» **Requirement**: From the entries below, please output exactly the lines starting at the one containing "ATOM 13 O O" and ending at the one containing "ATOM 55 N N", both included.

» **Materials provided**:
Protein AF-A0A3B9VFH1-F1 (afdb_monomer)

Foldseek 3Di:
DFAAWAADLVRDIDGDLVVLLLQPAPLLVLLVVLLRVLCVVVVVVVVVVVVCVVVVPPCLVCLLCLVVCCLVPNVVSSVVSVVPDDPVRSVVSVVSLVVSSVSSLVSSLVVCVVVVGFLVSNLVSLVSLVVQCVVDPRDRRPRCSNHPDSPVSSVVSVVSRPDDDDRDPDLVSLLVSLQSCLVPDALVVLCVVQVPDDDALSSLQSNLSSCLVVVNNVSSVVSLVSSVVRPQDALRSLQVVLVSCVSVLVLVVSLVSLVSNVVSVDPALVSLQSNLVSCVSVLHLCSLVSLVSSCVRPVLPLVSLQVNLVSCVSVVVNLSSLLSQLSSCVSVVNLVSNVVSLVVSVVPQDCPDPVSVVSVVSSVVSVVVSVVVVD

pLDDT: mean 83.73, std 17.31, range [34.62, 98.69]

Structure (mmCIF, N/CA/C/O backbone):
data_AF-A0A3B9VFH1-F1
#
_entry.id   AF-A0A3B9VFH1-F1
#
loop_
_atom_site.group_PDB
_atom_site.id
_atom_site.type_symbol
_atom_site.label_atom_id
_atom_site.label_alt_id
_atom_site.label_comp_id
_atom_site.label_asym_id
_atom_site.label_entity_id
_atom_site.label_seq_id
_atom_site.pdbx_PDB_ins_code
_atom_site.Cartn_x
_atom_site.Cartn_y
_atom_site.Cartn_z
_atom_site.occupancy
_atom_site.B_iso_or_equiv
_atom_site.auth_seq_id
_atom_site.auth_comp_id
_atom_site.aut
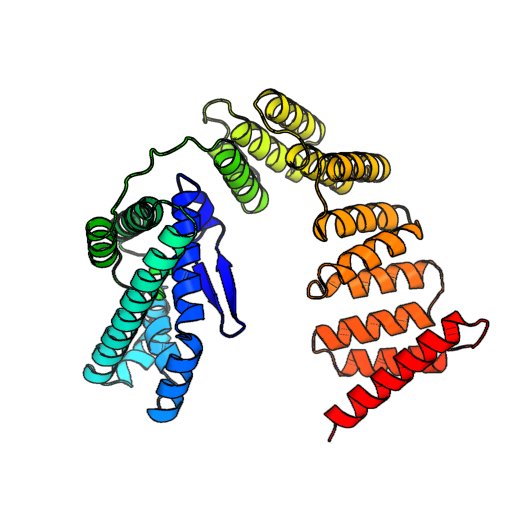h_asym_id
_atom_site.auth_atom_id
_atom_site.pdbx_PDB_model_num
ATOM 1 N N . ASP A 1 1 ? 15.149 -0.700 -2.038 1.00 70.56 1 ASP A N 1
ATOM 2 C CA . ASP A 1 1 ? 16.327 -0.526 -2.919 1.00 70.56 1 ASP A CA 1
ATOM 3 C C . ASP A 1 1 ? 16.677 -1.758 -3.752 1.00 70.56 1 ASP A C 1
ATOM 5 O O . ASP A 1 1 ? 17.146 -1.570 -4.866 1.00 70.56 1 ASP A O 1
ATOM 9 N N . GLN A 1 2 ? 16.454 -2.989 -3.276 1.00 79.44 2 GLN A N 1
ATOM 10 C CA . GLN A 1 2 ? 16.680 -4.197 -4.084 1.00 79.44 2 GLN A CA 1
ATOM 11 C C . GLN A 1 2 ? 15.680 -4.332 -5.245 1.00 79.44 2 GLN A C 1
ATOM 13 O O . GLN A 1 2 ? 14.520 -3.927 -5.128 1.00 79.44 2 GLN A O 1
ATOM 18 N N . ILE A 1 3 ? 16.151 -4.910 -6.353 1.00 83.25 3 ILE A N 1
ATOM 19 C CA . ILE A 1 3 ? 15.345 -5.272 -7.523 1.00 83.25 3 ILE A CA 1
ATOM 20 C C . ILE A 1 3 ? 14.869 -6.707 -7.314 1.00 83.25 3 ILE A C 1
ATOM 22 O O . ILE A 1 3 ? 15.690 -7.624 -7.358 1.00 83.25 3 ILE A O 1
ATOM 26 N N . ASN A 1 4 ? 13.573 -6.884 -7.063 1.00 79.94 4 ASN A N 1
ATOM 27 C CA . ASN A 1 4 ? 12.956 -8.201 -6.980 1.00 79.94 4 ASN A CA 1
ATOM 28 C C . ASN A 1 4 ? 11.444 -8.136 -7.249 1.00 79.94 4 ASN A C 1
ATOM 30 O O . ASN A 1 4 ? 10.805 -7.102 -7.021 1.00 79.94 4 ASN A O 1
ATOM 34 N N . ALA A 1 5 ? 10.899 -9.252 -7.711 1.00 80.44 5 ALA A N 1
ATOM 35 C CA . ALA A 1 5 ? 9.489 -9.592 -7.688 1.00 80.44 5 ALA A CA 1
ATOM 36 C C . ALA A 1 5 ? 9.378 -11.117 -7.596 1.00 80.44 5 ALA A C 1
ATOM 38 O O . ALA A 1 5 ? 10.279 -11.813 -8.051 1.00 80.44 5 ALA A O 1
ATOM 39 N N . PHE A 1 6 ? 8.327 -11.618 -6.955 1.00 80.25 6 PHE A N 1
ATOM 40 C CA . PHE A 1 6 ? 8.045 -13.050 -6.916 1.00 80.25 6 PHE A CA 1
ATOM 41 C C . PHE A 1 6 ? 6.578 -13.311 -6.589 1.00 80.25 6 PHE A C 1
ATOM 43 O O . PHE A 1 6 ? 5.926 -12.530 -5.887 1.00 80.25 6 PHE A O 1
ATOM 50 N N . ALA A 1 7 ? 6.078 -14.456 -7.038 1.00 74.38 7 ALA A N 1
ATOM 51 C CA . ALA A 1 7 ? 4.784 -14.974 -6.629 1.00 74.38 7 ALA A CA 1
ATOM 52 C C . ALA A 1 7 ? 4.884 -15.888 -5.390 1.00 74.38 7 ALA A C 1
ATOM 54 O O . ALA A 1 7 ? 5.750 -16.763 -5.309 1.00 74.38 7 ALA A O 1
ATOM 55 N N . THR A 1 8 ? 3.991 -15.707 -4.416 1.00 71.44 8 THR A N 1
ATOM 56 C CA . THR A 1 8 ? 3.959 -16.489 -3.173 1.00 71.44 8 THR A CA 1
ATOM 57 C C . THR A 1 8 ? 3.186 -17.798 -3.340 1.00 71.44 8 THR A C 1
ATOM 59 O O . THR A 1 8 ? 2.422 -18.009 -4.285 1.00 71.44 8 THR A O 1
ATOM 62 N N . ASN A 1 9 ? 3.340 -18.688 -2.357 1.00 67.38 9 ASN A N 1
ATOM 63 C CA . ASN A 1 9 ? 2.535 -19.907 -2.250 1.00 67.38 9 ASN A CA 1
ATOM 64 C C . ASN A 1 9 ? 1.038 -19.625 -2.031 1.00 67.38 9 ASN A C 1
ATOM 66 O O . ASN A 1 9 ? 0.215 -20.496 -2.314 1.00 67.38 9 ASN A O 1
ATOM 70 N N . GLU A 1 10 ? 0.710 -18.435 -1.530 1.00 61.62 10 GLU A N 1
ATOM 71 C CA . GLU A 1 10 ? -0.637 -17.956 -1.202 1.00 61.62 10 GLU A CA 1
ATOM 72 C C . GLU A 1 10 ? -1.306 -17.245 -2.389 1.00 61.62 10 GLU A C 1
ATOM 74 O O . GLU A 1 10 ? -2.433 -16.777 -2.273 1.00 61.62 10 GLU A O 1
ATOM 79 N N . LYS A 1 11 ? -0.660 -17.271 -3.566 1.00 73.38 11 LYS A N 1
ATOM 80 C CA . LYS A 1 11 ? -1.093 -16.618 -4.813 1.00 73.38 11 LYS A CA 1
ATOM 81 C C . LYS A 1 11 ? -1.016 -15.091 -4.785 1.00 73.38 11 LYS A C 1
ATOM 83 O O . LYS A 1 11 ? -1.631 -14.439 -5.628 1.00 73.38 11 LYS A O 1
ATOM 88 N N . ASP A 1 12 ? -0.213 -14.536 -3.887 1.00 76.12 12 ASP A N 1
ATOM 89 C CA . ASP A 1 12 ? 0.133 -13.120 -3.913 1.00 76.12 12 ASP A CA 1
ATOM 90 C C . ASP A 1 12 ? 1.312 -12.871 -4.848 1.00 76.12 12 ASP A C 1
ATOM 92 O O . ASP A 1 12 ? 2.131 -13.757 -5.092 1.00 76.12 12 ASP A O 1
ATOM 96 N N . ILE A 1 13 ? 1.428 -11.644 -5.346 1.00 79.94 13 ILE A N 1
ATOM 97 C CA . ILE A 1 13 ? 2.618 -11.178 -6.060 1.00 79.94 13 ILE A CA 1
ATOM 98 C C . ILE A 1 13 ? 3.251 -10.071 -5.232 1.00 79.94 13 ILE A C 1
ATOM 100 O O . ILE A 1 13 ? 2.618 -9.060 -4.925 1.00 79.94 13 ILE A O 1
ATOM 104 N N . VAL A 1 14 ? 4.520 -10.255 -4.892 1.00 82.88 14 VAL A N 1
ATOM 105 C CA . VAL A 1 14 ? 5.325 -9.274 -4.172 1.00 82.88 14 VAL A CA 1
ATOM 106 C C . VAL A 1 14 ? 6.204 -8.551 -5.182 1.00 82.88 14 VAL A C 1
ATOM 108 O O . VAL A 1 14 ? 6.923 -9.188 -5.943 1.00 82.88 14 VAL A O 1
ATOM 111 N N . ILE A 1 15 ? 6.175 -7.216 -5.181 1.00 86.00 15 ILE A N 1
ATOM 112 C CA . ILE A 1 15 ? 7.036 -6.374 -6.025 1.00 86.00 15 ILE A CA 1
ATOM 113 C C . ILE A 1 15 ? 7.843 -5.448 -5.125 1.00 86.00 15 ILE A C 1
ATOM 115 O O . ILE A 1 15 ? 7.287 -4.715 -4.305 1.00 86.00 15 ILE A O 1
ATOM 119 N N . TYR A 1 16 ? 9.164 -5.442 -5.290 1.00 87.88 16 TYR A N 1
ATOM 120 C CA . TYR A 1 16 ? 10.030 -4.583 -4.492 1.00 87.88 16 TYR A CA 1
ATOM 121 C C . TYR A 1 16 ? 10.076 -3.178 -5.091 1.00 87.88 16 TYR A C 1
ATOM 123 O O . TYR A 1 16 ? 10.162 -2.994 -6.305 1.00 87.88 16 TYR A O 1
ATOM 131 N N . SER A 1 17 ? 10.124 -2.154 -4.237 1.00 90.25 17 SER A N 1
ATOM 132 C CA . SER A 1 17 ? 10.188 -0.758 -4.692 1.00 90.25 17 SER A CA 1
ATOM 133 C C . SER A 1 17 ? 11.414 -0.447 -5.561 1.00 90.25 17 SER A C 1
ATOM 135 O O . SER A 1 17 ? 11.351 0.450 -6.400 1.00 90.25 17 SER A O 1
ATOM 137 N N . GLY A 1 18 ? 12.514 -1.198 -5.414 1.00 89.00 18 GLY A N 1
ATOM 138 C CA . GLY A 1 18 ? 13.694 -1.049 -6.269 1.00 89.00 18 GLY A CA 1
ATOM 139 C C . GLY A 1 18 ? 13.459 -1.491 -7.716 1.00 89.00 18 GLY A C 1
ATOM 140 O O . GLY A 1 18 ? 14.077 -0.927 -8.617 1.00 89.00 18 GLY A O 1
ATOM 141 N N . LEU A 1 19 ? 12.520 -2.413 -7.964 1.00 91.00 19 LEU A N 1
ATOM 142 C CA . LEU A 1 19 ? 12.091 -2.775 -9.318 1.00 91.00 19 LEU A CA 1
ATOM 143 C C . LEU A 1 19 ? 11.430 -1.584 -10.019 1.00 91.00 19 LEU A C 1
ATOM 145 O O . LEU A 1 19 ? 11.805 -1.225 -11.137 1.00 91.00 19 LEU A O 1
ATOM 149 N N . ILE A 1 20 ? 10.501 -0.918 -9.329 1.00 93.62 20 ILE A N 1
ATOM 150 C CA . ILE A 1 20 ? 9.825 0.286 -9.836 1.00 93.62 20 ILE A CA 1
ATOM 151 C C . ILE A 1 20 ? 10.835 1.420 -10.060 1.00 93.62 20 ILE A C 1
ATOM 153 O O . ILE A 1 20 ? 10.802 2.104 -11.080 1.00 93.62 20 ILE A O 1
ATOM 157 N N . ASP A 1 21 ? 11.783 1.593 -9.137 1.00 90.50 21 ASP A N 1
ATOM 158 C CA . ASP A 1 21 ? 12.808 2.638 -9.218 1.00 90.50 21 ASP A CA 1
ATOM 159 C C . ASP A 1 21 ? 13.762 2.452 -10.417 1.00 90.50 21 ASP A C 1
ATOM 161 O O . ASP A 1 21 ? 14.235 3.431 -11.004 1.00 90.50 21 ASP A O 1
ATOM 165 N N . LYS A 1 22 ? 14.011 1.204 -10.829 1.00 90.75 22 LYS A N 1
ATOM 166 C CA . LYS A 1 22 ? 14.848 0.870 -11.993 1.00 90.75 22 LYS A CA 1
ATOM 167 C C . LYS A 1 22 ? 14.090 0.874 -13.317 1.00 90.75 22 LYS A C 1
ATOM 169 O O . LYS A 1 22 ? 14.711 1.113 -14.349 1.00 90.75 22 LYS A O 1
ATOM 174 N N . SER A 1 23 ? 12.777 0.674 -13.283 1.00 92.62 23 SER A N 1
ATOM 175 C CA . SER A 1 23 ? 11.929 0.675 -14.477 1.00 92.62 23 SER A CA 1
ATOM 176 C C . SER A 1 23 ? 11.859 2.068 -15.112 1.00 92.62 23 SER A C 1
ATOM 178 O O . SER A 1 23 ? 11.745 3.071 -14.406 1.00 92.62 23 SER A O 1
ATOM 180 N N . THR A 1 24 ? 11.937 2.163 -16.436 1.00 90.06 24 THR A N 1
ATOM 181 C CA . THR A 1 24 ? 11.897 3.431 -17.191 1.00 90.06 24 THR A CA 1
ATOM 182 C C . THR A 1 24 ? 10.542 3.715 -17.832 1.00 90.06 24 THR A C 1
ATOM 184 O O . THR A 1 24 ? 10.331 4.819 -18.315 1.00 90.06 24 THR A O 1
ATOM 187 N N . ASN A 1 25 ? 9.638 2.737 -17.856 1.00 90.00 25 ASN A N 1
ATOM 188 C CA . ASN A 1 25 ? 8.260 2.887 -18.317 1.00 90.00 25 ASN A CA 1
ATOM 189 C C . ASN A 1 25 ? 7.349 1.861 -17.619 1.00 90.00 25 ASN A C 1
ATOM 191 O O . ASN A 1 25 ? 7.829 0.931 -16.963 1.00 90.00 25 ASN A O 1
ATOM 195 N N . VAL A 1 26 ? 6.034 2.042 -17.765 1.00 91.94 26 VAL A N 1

» **Task answer**:
ATOM 13 O O . GLN A 1 2 ? 14.520 -3.927 -5.128 1.00 79.44 2 GLN A O 1
ATOM 18 N N . ILE A 1 3 ? 16.151 -4.910 -6.353 1.00 83.25 3 ILE A N 1
ATOM 19 C CA . ILE A 1 3 ? 15.345 -5.272 -7.523 1.00 83.25 3 ILE A CA 1
ATOM 20 C C . ILE A 1 3 ? 14.869 -6.707 -7.314 1.00 83.25 3 ILE A C 1
ATOM 22 O O . ILE A 1 3 ? 15.690 -7.624 -7.358 1.00 83.25 3 ILE A O 1
ATOM 26 N N . ASN A 1 4 ? 13.573 -6.884 -7.063 1.00 79.94 4 ASN A N 1
ATOM 27 C CA . ASN A 1 4 ? 12.956 -8.201 -6.980 1.00 79.94 4 ASN A CA 1
ATOM 28 C C . ASN A 1 4 ? 11.444 -8.136 -7.249 1.00 79.94 4 ASN A C 1
ATOM 30 O O . ASN A 1 4 ? 10.805 -7.102 -7.021 1.00 79.94 4 ASN A O 1
ATOM 34 N N . ALA A 1 5 ? 10.899 -9.252 -7.711 1.00 80.44 5 ALA A N 1
ATOM 35 C CA . ALA A 1 5 ? 9.489 -9.592 -7.688 1.00 80.44 5 ALA A CA 1
ATOM 36 C C . ALA A 1 5 ? 9.378 -11.117 -7.596 1.00 80.44 5 ALA A C 1
ATOM 38 O O . ALA A 1 5 ? 10.279 -11.813 -8.051 1.00 80.44 5 ALA A O 1
ATOM 39 N N . PHE A 1 6 ? 8.327 -11.618 -6.955 1.00 80.25 6 PHE A N 1
ATOM 40 C CA . PHE A 1 6 ? 8.045 -13.050 -6.916 1.00 80.25 6 PHE A CA 1
ATOM 41 C C . PHE A 1 6 ? 6.578 -13.311 -6.589 1.00 80.25 6 PHE A C 1
ATOM 43 O O . PHE A 1 6 ? 5.926 -12.530 -5.887 1.00 80.25 6 PHE A O 1
ATOM 50 N N . ALA A 1 7 ? 6.078 -14.456 -7.038 1.00 74.38 7 ALA A N 1
ATOM 51 C CA . ALA A 1 7 ? 4.784 -14.974 -6.629 1.00 74.38 7 ALA A CA 1
ATOM 52 C C . ALA A 1 7 ? 4.884 -15.888 -5.390 1.00 74.38 7 ALA A C 1
ATOM 54 O O . ALA A 1 7 ? 5.750 -16.763 -5.309 1.00 74.38 7 ALA A O 1
ATOM 55 N N . THR A 1 8 ? 3.991 -15.707 -4.416 1.00 71.44 8 THR A N 1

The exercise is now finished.